**Your objective**
Produce as output only the lines below starting at the line with "ATOM 9 N N ." and continuing through the line with "ATOM 13 O O", each one exactly as written.

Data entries
____________________

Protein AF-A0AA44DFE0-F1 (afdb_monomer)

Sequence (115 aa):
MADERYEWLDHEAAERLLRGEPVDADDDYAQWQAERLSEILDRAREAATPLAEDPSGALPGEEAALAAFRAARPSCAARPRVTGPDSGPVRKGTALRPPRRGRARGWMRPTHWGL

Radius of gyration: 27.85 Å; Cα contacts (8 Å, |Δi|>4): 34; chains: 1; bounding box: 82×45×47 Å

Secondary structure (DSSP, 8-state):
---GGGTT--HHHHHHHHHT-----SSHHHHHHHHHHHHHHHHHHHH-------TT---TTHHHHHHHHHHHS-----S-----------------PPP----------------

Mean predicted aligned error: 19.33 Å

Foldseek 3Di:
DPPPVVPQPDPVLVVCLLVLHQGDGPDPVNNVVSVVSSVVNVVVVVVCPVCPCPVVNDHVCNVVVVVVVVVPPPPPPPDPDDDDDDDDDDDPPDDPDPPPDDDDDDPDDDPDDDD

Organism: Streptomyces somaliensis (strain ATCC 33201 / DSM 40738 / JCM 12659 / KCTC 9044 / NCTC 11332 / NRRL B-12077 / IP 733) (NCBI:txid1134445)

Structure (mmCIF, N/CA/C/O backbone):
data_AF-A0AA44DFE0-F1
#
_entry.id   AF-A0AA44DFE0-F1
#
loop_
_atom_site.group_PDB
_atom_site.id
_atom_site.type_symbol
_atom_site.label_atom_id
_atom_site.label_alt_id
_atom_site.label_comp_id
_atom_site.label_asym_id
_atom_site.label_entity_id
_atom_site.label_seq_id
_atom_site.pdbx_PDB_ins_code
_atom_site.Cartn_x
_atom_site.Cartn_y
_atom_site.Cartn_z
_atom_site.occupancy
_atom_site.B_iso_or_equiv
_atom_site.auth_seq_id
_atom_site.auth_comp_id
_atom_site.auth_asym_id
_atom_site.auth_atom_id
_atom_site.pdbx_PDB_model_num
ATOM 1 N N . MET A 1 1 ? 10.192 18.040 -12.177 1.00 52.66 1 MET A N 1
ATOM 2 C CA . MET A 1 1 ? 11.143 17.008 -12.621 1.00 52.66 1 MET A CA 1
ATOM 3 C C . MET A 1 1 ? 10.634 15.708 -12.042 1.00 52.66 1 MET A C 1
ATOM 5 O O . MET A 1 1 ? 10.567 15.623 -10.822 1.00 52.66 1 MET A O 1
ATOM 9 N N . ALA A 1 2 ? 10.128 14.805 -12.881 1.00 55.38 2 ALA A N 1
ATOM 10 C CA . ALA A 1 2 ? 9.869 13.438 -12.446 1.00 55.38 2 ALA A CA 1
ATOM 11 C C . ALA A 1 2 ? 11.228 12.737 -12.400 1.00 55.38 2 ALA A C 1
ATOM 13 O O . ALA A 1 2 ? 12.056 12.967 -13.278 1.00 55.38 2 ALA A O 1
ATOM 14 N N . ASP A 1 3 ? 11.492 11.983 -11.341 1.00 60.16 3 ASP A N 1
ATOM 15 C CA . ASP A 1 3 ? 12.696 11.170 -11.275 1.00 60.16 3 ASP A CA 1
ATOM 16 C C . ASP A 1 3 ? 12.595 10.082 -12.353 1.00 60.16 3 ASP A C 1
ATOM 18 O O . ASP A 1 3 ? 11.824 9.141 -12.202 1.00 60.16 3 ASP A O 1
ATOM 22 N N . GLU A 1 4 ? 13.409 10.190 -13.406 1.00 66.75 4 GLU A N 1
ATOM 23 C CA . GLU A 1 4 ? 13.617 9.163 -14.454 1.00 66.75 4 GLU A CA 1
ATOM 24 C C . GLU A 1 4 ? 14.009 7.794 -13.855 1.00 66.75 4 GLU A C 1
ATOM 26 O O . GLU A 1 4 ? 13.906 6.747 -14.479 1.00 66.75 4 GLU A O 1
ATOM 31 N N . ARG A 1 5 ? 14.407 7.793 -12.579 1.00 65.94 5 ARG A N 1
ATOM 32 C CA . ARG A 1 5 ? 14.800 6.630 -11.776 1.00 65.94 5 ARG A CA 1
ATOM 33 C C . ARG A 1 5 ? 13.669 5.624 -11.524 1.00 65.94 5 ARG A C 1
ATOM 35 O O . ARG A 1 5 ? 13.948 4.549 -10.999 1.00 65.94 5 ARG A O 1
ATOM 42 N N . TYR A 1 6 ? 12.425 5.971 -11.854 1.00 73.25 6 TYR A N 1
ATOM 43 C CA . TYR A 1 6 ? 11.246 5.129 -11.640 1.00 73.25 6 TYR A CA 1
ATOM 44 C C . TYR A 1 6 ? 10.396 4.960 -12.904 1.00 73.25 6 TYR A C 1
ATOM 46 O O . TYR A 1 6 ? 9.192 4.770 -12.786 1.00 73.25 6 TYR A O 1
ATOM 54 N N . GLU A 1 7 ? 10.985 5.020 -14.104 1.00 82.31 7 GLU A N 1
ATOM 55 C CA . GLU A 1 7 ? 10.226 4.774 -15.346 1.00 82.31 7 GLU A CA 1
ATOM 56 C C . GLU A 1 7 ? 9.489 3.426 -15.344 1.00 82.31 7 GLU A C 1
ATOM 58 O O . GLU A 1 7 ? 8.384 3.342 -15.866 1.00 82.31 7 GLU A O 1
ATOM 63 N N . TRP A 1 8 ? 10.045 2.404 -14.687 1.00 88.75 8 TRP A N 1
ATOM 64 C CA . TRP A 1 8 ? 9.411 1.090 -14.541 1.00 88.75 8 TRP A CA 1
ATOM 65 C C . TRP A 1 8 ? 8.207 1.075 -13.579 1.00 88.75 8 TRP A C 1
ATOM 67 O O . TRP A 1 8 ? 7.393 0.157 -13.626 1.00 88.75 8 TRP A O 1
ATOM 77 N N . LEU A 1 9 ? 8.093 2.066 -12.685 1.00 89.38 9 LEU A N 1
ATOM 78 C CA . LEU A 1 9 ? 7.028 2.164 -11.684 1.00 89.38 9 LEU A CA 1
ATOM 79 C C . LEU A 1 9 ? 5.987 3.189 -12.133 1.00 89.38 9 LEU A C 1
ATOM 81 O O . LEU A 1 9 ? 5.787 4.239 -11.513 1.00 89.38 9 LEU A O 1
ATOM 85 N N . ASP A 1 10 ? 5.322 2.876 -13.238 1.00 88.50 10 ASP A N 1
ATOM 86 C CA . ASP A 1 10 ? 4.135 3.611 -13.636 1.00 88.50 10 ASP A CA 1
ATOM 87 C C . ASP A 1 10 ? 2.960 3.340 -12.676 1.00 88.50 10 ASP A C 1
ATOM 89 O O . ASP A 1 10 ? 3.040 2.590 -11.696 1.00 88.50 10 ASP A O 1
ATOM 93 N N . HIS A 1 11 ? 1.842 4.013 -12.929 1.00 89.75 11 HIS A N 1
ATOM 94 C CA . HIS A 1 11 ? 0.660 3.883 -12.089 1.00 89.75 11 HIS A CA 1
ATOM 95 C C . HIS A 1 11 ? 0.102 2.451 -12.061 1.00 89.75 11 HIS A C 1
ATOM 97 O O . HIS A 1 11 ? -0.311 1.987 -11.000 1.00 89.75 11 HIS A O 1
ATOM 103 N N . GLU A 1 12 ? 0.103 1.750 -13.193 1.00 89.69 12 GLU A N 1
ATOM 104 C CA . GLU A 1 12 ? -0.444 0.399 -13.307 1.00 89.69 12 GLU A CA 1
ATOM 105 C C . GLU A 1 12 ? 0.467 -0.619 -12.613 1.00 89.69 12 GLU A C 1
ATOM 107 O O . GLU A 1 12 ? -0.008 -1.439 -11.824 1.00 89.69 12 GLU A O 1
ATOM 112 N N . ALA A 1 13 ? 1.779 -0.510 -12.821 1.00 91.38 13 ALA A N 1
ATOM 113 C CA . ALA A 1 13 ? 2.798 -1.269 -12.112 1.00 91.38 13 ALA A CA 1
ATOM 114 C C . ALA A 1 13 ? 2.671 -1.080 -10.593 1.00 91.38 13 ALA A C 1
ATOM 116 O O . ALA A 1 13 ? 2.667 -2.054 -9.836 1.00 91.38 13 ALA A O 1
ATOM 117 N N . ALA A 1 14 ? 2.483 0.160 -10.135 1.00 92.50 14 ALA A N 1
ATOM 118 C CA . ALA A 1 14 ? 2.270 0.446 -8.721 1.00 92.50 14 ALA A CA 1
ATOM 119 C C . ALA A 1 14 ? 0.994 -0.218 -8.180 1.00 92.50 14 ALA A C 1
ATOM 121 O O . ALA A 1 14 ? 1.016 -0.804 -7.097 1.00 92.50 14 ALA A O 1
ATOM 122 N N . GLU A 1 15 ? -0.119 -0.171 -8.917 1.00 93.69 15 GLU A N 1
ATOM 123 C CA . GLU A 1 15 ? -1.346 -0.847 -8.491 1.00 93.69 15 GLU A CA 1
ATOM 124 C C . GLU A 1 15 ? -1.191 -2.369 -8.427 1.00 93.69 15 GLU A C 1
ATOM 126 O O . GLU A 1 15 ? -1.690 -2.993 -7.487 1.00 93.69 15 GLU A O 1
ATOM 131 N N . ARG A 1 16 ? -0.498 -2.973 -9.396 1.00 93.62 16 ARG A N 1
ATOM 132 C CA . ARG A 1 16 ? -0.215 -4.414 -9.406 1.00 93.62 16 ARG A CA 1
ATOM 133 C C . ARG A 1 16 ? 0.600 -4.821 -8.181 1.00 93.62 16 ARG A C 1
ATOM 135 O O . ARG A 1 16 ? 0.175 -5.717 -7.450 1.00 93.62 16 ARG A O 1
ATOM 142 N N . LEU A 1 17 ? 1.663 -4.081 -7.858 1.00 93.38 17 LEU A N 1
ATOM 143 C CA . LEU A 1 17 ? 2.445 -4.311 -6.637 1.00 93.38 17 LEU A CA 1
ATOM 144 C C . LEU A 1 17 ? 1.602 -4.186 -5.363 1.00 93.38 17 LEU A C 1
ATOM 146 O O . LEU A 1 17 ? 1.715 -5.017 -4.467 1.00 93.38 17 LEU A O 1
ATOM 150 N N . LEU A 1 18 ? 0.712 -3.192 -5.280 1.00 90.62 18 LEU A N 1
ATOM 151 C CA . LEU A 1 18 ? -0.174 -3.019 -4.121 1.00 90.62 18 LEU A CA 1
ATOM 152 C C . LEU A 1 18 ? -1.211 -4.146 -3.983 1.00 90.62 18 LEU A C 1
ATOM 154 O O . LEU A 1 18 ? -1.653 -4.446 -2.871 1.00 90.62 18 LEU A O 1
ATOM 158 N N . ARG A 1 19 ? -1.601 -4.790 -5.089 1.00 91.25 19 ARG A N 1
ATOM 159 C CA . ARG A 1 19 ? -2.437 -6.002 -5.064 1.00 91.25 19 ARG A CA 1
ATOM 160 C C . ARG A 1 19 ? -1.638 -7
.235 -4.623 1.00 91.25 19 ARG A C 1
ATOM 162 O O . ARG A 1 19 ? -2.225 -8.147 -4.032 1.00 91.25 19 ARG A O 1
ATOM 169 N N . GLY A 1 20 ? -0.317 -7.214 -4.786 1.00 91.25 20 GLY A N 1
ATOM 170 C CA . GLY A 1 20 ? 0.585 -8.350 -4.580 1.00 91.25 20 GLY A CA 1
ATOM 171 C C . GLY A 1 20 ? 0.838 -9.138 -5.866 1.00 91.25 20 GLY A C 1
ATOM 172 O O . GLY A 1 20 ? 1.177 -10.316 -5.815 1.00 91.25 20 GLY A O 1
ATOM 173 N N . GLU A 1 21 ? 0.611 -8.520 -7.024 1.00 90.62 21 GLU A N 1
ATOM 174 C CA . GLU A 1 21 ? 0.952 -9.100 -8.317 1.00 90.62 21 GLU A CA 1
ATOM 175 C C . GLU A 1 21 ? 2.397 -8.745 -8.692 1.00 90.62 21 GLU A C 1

____________________

**Reply**
ATOM 9 N N . ALA A 1 2 ? 10.128 14.805 -12.881 1.00 55.38 2 ALA A N 1
ATOM 10 C CA . ALA A 1 2 ? 9.869 13.438 -12.446 1.00 55.38 2 ALA A CA 1
ATOM 11 C C . ALA A 1 2 ? 11.228 12.737 -12.400 1.00 55.38 2 ALA A C 1
ATOM 13 O O . ALA A 1 2 ? 12.056 12.967 -13.278 1.00 55.38 2 ALA A O 1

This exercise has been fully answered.